Members of the local Jewish community were among the 27 leaders from 17 national Jewish organizations who traveled to the U.S.-Mexico border Aug. 21-22 for a firsthand look at the conditions facing immigrants there. The delegation was led by the Anti-Defamation League (ADL) and HIAS. Originally founded to aid the resettlement of Jewish refugees in America over 100 years ago, HIAS presently works with refugee populations of different backgrounds from around the world.
On Aug. 21, Jewish leaders from across the nation convened in San Diego, California, and set out for a series of meetings and visits on the U.S. side of the border. The group met with immigration attorneys and humanitarian workers who work with migrants and asylum seekers. Observing Federal immigration hearings inside a high-security detention center, they noted how some struggle to comprehend a complex legal system, often without legal representation. Others visited a shelter for unaccompanied minors and gained a deeper understanding of how U.S. policies impact real people.
“The system does nothing to ensure due process,” said HIAS President and CEO Mark Hetfield, who lives in Cabin John, Maryland. “It’s not treating them like human beings.”
The following day, the group crossed the Mexican border and visited two facilities in Tijuana. At the crowded Instituto Madre Asunta shelter, the delegation met women fleeing gang violence in Central America. At a men’s shelter nearby they spoke with a pair of migrants who had been deported from the U.S. overnight — and who members of the delegation had seen just the day before in an “Operation Streamline” criminal court hearing.
After returning to the U.S. the following afternoon, delegation members pledged to work together to educate their constituents, advocate for refugees and asylum seekers, and to call on elected officials to do more to protect them.
“Our Jewish tradition teaches us the importance of bearing witness, the importance of being present, of observing,” said DC resident Jonathan Greenblatt, CEO of the ADL. “Now we have to be accountable for what we saw; and to share that, not only with our constituents inside our respective organizations, but with the broader community.”
The delegation included leaders and representatives of the following national Jewish organizations in addition to HIAS and the ADL: American Jewish World Service; Avodah; Jewish Family Service of San Diego; Jewish Council on Public Affairs; Jewish Funders Network; J Street; National Council of Jewish Women; Rabbinical Assembly; Reconstructing Judaism; Reconstructionist Rabbinical Association; Religious Action Center of Reform Judaism; Repair the World; Righteous Persons Foundation; United Synagogue of Conservative Judaism; and Union for Reform Judaism.

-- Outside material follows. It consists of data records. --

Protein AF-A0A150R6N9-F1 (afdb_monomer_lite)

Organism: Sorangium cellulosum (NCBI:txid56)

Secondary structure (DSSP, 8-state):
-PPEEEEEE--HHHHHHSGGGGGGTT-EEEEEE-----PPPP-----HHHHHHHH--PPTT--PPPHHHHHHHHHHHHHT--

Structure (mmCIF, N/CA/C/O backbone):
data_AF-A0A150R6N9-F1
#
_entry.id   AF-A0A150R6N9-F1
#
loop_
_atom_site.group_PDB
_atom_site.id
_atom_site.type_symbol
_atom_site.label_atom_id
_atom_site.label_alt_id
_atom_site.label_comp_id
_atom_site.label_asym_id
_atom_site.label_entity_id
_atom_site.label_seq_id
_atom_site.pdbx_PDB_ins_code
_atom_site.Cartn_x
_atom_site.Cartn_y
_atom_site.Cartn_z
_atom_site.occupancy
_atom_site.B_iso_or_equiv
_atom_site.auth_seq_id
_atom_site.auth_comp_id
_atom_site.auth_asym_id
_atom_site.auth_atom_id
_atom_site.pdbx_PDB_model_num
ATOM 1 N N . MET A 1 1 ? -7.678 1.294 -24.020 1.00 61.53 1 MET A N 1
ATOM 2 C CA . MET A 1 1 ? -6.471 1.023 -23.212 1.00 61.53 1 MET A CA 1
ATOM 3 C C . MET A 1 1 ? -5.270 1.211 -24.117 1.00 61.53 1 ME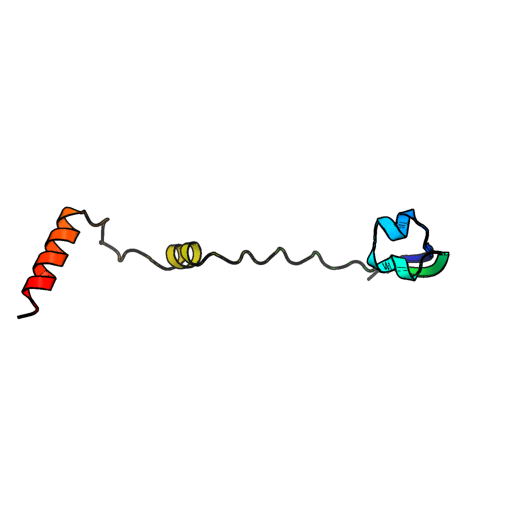T A C 1
ATOM 5 O O . MET A 1 1 ? -5.108 0.423 -25.038 1.00 61.53 1 MET A O 1
ATOM 9 N N . ASN A 1 2 ? -4.496 2.277 -23.914 1.00 72.81 2 ASN A N 1
ATOM 10 C CA . ASN A 1 2 ? -3.265 2.508 -24.667 1.00 72.81 2 ASN A CA 1
ATOM 11 C C . ASN A 1 2 ? -2.108 1.948 -23.843 1.00 72.81 2 ASN A C 1
ATOM 13 O O . ASN A 1 2 ? -1.878 2.404 -22.727 1.00 72.81 2 ASN A O 1
ATOM 17 N N . ALA A 1 3 ? -1.430 0.930 -24.368 1.00 82.69 3 ALA A N 1
ATOM 18 C CA . ALA A 1 3 ? -0.222 0.390 -23.760 1.00 82.69 3 ALA A CA 1
ATOM 19 C C . ALA A 1 3 ? 0.992 1.098 -24.364 1.00 82.69 3 ALA A C 1
ATOM 21 O O . ALA A 1 3 ? 1.070 1.245 -25.586 1.00 82.69 3 ALA A O 1
ATOM 22 N N . ILE A 1 4 ? 1.940 1.509 -23.524 1.00 89.88 4 ILE A N 1
ATOM 23 C CA . ILE A 1 4 ? 3.247 1.975 -23.993 1.00 89.88 4 ILE A CA 1
ATOM 24 C C . ILE A 1 4 ? 4.175 0.767 -23.989 1.00 89.88 4 ILE A C 1
ATOM 26 O O . ILE A 1 4 ? 4.321 0.094 -22.968 1.00 89.88 4 ILE A O 1
ATOM 30 N N . LYS A 1 5 ? 4.783 0.491 -25.142 1.00 91.69 5 LYS A N 1
ATOM 31 C CA . LYS A 1 5 ? 5.755 -0.586 -25.316 1.00 91.69 5 LYS A CA 1
ATOM 32 C C . LYS A 1 5 ? 7.124 0.013 -25.580 1.00 91.69 5 LYS A C 1
ATOM 34 O O . LYS A 1 5 ? 7.251 0.866 -26.457 1.00 91.69 5 LYS A O 1
ATOM 39 N N . VAL A 1 6 ? 8.122 -0.421 -24.820 1.00 92.25 6 VAL A N 1
ATOM 40 C CA . VAL A 1 6 ? 9.504 0.044 -24.960 1.00 92.25 6 VAL A CA 1
ATOM 41 C C . VAL A 1 6 ? 10.442 -1.147 -24.901 1.00 92.25 6 VAL A C 1
ATOM 43 O O . VAL A 1 6 ? 10.434 -1.913 -23.942 1.00 92.25 6 VAL A O 1
ATOM 46 N N . GLU A 1 7 ? 11.283 -1.272 -25.915 1.00 94.75 7 GLU A N 1
ATOM 47 C CA . GLU A 1 7 ? 12.422 -2.178 -25.908 1.00 94.75 7 GLU A CA 1
ATOM 48 C C . GLU A 1 7 ? 13.611 -1.486 -25.241 1.00 94.75 7 GLU A C 1
ATOM 50 O O . GLU A 1 7 ? 13.988 -0.376 -25.619 1.00 94.75 7 GLU A O 1
ATOM 55 N N . THR A 1 8 ? 14.178 -2.104 -24.205 1.00 93.31 8 THR A N 1
ATOM 56 C CA . THR A 1 8 ? 15.303 -1.518 -23.470 1.00 93.31 8 THR A CA 1
ATOM 57 C C . THR A 1 8 ? 16.157 -2.585 -22.791 1.00 93.31 8 THR A C 1
ATOM 59 O O . THR A 1 8 ? 15.778 -3.751 -22.691 1.00 93.31 8 THR A O 1
ATOM 62 N N . THR A 1 9 ? 17.327 -2.184 -22.302 1.00 96.38 9 THR A N 1
ATOM 63 C CA . THR A 1 9 ? 18.178 -3.011 -21.443 1.00 96.38 9 THR A CA 1
ATOM 64 C C . THR A 1 9 ? 18.015 -2.569 -19.996 1.00 96.38 9 THR A C 1
ATOM 66 O O . THR A 1 9 ? 18.040 -1.375 -19.706 1.00 96.38 9 THR A O 1
ATOM 69 N N . ILE A 1 10 ? 17.858 -3.521 -19.076 1.00 96.44 10 ILE A N 1
ATOM 70 C CA . ILE A 1 10 ? 17.797 -3.195 -17.647 1.00 96.44 10 ILE A CA 1
ATOM 71 C C . ILE A 1 10 ? 19.201 -2.833 -17.165 1.00 96.44 10 ILE A C 1
ATOM 73 O O . ILE A 1 10 ? 20.073 -3.697 -17.078 1.00 96.44 10 ILE A O 1
ATOM 77 N N . ASP A 1 11 ? 19.412 -1.561 -16.850 1.00 95.94 11 ASP A N 1
ATOM 78 C CA . ASP A 1 11 ? 20.643 -1.060 -16.246 1.00 95.94 11 ASP A CA 1
ATOM 79 C C . ASP A 1 11 ? 20.544 -0.987 -14.709 1.00 95.94 11 ASP A C 1
ATOM 81 O O . ASP A 1 11 ? 19.522 -1.314 -14.095 1.00 95.94 11 ASP A O 1
ATOM 85 N N . GLU A 1 12 ? 21.634 -0.564 -14.068 1.00 97.06 12 GLU A N 1
ATOM 86 C CA . GLU A 1 12 ? 21.706 -0.448 -12.609 1.00 97.06 12 GLU A CA 1
ATOM 87 C C . GLU A 1 12 ? 20.744 0.615 -12.051 1.00 97.06 12 GLU A C 1
ATOM 89 O O . GLU A 1 12 ? 20.232 0.467 -10.939 1.00 97.06 12 GLU A O 1
ATOM 94 N N . ALA A 1 13 ? 20.469 1.685 -12.804 1.00 95.56 13 ALA A N 1
ATOM 95 C CA . ALA A 1 13 ? 19.555 2.736 -12.366 1.00 95.56 13 ALA A CA 1
ATOM 96 C C . ALA A 1 13 ? 18.111 2.212 -12.321 1.00 95.56 13 ALA A C 1
ATOM 98 O O . ALA A 1 13 ? 17.411 2.411 -11.323 1.00 95.56 13 ALA A O 1
ATOM 99 N N . VAL A 1 14 ? 17.696 1.467 -13.347 1.00 93.12 14 VAL A N 1
ATOM 100 C CA . VAL A 1 14 ? 16.381 0.819 -13.425 1.00 93.12 14 VAL A CA 1
ATOM 101 C C . VAL A 1 14 ? 16.246 -0.274 -12.366 1.00 93.12 14 VAL A C 1
ATOM 103 O O . VAL A 1 14 ? 15.248 -0.311 -11.647 1.00 93.12 14 VAL A O 1
ATOM 106 N N . ALA A 1 15 ? 17.259 -1.127 -12.207 1.00 94.25 15 ALA A N 1
ATOM 107 C CA . ALA A 1 15 ? 17.254 -2.190 -11.202 1.00 94.25 15 ALA A CA 1
ATOM 108 C C . ALA A 1 15 ? 17.218 -1.649 -9.759 1.00 94.25 15 ALA A C 1
ATOM 110 O O . ALA A 1 15 ? 16.677 -2.300 -8.863 1.00 94.25 15 ALA A O 1
ATOM 111 N N . ARG A 1 16 ? 17.770 -0.453 -9.524 1.00 95.69 16 ARG A N 1
ATOM 112 C CA . ARG A 1 16 ? 17.668 0.255 -8.242 1.00 95.69 16 ARG A CA 1
ATOM 113 C C . ARG A 1 16 ? 16.280 0.848 -8.018 1.00 95.69 16 ARG A C 1
ATOM 115 O O . ARG A 1 16 ? 15.764 0.745 -6.909 1.00 95.69 16 ARG A O 1
ATOM 122 N N . ALA A 1 17 ? 15.695 1.468 -9.042 1.00 94.31 17 ALA A N 1
ATOM 123 C CA . ALA A 1 17 ? 14.371 2.082 -8.956 1.00 94.31 17 ALA A CA 1
ATOM 124 C C . ALA A 1 17 ? 13.252 1.037 -8.814 1.00 94.31 17 ALA A C 1
ATOM 126 O O . ALA A 1 17 ? 12.276 1.270 -8.105 1.00 94.31 17 ALA A O 1
ATOM 127 N N . ILE A 1 18 ? 13.406 -0.125 -9.456 1.00 93.62 18 ILE A N 1
ATOM 128 C CA . ILE A 1 18 ? 12.438 -1.224 -9.431 1.00 93.62 18 ILE A CA 1
ATOM 129 C C . ILE A 1 18 ? 13.176 -2.521 -9.056 1.00 93.62 18 ILE A C 1
ATOM 131 O O . ILE A 1 18 ? 13.575 -3.289 -9.935 1.00 93.62 18 ILE A O 1
ATOM 135 N N . PRO A 1 19 ? 13.347 -2.814 -7.751 1.00 93.81 19 PRO A N 1
ATOM 136 C CA . PRO A 1 19 ? 14.150 -3.948 -7.283 1.00 93.81 19 PRO A CA 1
ATOM 137 C C . PRO A 1 19 ? 13.702 -5.313 -7.813 1.00 93.81 19 PRO A C 1
ATOM 139 O O . PRO A 1 19 ? 14.528 -6.209 -7.975 1.00 93.81 19 PRO A O 1
ATOM 142 N N . ALA A 1 20 ? 12.413 -5.470 -8.127 1.00 94.88 20 ALA A N 1
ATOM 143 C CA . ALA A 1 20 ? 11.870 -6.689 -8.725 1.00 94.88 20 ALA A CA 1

While the Orthodox Union (OU), Rabbical Council of America (RCA), and Agudath Israel have all chimed in in recent months about the Trump administration’s immigration policies, particularly the issue of family separation, HIAS confirmed that no invitations were extended to any Orthodox-affiliated institutions. Nathan Diament, executive director of the OU Advocacy Network, said his office “certainly would have considered sending a delegate.”
Hetfield responded that the trip was organized for groups HIAS works with most frequently, and while no Orthodox-affiliated participating in this delegation, they are “enthusiastically welcome” to join in the future.
“We’ve been proud to partner with the Orthodox Union on migration issues; they were one of the 36 groups that signed a recent letter to President Trump that HIAS spearheaded, urging him to raise the number of refugees admitted to the U.S. in fiscal year 2019 to at least 75,000,” he said. “Advocating for fair and humane migration policies is aligned with Jewish values, no matter the denomination, and we are pleased to stand in solidarity with the Jewish community in calling for them.”